◆ **PROBLEM DESCRIPTION**
With the material below, print exactly the lines between the line holding "ATOM 96 C C" and the line holding "ATOM 128 O O", inclusive. Add nothing else.

--- EXCERPTED DATA ---

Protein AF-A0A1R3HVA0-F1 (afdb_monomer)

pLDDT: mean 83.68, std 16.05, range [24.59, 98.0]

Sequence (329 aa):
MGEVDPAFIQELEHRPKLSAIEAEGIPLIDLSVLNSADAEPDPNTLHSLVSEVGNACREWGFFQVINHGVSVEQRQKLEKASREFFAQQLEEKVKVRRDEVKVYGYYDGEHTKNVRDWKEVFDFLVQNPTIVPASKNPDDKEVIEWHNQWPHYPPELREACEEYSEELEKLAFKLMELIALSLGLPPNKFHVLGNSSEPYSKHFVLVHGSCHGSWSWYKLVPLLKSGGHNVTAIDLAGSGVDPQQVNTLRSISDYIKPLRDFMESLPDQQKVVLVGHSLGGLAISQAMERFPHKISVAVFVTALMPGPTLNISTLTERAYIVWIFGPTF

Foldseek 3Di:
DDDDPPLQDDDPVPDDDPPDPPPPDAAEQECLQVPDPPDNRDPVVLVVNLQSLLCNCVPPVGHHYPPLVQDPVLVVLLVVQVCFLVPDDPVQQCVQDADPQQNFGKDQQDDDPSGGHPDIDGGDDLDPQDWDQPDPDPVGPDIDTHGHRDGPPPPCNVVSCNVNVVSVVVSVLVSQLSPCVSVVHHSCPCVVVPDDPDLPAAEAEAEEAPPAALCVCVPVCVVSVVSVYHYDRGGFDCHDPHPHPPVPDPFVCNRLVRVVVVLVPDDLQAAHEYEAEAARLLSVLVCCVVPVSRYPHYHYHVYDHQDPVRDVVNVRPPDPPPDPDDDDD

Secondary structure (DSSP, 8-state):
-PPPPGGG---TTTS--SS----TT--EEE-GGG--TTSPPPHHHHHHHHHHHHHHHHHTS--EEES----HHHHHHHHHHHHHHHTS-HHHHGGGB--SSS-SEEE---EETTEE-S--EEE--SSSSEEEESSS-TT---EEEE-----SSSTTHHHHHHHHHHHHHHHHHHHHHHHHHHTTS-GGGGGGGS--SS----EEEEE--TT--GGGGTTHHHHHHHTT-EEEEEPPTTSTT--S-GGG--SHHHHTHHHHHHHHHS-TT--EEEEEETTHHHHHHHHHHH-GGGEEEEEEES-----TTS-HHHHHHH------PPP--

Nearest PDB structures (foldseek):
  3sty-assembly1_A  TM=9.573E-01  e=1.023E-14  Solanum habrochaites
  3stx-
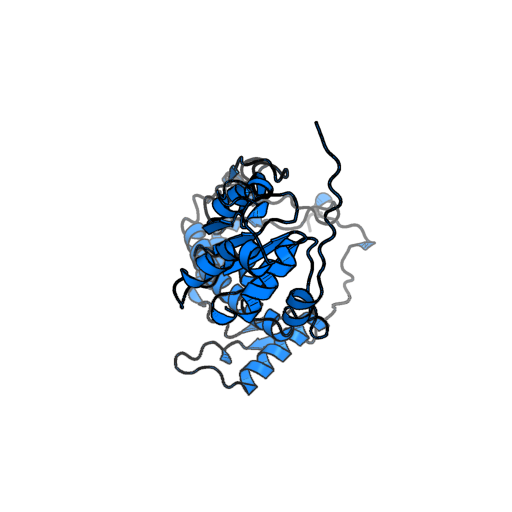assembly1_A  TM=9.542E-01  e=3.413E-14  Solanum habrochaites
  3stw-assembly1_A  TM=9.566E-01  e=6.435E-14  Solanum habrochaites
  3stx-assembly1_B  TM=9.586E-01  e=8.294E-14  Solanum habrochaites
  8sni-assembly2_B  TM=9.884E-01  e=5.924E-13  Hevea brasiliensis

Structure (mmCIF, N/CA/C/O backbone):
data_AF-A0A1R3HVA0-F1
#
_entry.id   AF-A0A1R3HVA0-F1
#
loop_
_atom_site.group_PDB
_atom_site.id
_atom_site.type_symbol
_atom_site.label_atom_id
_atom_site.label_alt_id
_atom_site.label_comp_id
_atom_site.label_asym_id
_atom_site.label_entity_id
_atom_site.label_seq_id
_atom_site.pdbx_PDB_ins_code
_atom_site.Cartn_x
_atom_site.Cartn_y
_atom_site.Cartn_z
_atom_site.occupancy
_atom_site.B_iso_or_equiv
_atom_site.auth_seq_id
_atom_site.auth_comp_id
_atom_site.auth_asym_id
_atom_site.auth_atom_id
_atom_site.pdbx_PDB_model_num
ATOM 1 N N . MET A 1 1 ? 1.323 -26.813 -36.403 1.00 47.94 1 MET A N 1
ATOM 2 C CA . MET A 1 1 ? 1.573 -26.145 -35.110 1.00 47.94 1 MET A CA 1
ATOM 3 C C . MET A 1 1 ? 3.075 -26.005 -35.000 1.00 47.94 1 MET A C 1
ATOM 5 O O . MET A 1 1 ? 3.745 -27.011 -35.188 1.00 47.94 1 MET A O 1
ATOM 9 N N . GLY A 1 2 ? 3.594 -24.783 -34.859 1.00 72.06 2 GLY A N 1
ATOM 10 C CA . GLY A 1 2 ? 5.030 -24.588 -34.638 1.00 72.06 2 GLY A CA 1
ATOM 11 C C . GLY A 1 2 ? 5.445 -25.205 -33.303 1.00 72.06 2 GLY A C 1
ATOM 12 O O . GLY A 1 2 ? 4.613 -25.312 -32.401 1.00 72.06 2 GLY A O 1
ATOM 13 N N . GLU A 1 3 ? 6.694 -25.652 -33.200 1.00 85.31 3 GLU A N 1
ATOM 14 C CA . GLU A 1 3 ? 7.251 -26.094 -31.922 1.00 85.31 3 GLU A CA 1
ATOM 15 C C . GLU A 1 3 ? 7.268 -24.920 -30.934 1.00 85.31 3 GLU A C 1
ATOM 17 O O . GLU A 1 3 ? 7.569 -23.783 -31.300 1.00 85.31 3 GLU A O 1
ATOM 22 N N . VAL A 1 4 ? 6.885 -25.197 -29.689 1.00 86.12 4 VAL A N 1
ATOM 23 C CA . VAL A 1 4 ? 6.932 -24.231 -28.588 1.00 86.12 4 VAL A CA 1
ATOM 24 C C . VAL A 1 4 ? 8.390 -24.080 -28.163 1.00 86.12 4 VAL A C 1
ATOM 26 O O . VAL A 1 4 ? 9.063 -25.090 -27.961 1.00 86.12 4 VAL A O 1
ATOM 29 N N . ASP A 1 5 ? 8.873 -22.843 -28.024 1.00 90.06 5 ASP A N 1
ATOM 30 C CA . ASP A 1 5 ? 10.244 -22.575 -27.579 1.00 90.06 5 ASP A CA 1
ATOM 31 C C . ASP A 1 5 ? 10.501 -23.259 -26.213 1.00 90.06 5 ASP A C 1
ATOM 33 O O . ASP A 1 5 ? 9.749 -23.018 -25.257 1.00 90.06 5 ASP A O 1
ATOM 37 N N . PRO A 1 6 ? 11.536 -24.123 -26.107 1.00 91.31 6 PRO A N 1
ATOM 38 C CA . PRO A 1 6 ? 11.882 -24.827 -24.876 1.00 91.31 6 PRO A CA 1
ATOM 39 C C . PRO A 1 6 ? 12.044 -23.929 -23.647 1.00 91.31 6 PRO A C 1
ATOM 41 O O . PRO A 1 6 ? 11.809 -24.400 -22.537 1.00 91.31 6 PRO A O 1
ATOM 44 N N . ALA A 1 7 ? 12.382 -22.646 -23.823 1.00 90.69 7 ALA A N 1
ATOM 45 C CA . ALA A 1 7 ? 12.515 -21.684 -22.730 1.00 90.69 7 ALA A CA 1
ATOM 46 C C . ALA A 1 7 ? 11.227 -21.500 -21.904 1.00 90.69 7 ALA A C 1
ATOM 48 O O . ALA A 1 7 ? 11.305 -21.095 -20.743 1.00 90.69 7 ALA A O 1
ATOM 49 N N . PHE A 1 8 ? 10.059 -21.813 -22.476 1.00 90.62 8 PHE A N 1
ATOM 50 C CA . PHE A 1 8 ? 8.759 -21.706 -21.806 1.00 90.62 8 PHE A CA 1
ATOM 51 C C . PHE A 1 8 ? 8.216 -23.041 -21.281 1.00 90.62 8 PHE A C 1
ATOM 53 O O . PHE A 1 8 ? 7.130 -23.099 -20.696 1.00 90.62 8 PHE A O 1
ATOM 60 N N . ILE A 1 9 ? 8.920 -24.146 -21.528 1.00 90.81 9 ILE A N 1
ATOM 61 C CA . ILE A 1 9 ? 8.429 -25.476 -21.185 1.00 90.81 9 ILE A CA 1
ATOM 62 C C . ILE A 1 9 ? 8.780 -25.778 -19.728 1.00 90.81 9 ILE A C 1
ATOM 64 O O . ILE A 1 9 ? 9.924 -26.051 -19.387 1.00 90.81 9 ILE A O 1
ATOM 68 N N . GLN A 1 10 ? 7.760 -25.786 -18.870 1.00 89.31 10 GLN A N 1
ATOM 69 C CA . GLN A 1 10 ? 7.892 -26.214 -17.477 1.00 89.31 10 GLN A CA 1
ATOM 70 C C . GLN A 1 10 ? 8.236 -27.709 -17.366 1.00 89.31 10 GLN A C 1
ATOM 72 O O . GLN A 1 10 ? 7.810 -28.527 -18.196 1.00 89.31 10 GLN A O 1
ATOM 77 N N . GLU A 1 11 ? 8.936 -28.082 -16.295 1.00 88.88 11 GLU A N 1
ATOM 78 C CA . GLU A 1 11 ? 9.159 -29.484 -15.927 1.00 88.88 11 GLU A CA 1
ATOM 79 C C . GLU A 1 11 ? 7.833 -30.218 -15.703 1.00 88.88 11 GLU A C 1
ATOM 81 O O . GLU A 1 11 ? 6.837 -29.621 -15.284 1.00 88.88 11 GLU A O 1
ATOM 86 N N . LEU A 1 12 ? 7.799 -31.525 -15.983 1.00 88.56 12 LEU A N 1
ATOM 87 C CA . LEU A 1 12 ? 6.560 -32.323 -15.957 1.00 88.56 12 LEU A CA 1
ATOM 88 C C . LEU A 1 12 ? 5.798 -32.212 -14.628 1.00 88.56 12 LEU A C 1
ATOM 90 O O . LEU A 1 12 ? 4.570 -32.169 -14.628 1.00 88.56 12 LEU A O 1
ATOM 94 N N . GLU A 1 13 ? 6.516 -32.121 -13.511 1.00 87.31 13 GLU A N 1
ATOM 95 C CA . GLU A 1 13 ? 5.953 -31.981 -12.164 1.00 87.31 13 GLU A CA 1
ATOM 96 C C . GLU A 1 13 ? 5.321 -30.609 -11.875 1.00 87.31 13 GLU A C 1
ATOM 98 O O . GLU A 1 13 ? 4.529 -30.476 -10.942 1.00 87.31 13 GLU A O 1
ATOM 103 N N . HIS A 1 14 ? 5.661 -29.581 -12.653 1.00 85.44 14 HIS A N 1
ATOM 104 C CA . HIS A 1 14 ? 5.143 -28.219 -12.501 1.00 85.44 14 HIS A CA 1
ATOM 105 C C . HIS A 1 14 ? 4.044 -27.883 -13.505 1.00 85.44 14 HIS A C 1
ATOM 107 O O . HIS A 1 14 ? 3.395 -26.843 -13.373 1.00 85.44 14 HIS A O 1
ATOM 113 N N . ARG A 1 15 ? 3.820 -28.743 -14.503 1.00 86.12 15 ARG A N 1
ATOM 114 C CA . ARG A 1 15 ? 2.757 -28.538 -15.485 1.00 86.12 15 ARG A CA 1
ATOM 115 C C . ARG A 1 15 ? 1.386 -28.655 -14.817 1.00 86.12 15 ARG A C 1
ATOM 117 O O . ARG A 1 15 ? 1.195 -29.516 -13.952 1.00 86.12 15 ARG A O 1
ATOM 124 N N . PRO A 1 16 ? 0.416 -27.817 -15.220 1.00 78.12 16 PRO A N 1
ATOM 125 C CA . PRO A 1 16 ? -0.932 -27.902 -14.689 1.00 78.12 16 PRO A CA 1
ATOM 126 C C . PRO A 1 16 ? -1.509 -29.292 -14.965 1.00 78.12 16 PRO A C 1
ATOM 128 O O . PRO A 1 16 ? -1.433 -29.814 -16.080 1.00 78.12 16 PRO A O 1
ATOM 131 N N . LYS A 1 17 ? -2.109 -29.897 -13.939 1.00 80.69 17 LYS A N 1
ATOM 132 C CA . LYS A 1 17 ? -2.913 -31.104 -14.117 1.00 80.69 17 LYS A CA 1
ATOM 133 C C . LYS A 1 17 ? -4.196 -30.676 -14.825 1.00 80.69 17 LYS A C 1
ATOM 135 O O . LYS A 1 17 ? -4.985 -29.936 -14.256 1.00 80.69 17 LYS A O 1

---

◆ **ANSWER BOX**
ATOM 96 C C . GLU A 1 13 ? 5.321 -30.609 -11.875 1.00 87.31 13 GLU A C 1
ATOM 98 O O . GLU A 1 13 ? 4.529 -30.476 -10.942 1.00 87.31 13 GLU A O 1
ATOM 103 N N . HIS A 1 14 ? 5.661 -29.581 -12.653 1.00 85.44 14 HIS A N 1
ATOM 104 C CA . HIS A 1 14 ? 5.143 -28.219 -12.501 1.00 85.44 14 HIS A CA 1
ATOM 105 C C . HIS A 1 14 ? 4.044 -27.883 -13.505 1.00 85.44 14 HIS A C 1
ATOM 107 O O . HIS A 1 14 ? 3.395 -26.843 -13.373 1.00 85.44 14 HIS A O 1
ATOM 113 N N . ARG A 1 15 ? 3.820 -28.743 -14.503 1.00 86.12 15 ARG A N 1
ATOM 114 C CA . ARG A 1 15 ? 2.757 -28.538 -15.485 1.00 86.12 15 ARG A CA 1
ATOM 115 C C . ARG A 1 15 ? 1.386 -28.655 -14.817 1.00 86.12 15 ARG A C 1
ATOM 117 O O . ARG A 1 15 ? 1.195 -29.516 -13.952 1.00 86.12 15 ARG A O 1
ATOM 124 N N . PRO A 1 16 ? 0.416 -27.817 -15.220 1.00 78.12 16 PRO A N 1
ATOM 125 C CA . PRO A 1 16 ? -0.932 -27.902 -14.689 1.00 78.12 16 PRO A CA 1
ATOM 126 C C . PRO A 1 16 ? -1.509 -29.292 -14.965 1.00 78.12 16 PRO A C 1
ATOM 128 O O . PRO A 1 16 ? -1.433 -29.814 -16.080 1.00 78.12 16 PRO A O 1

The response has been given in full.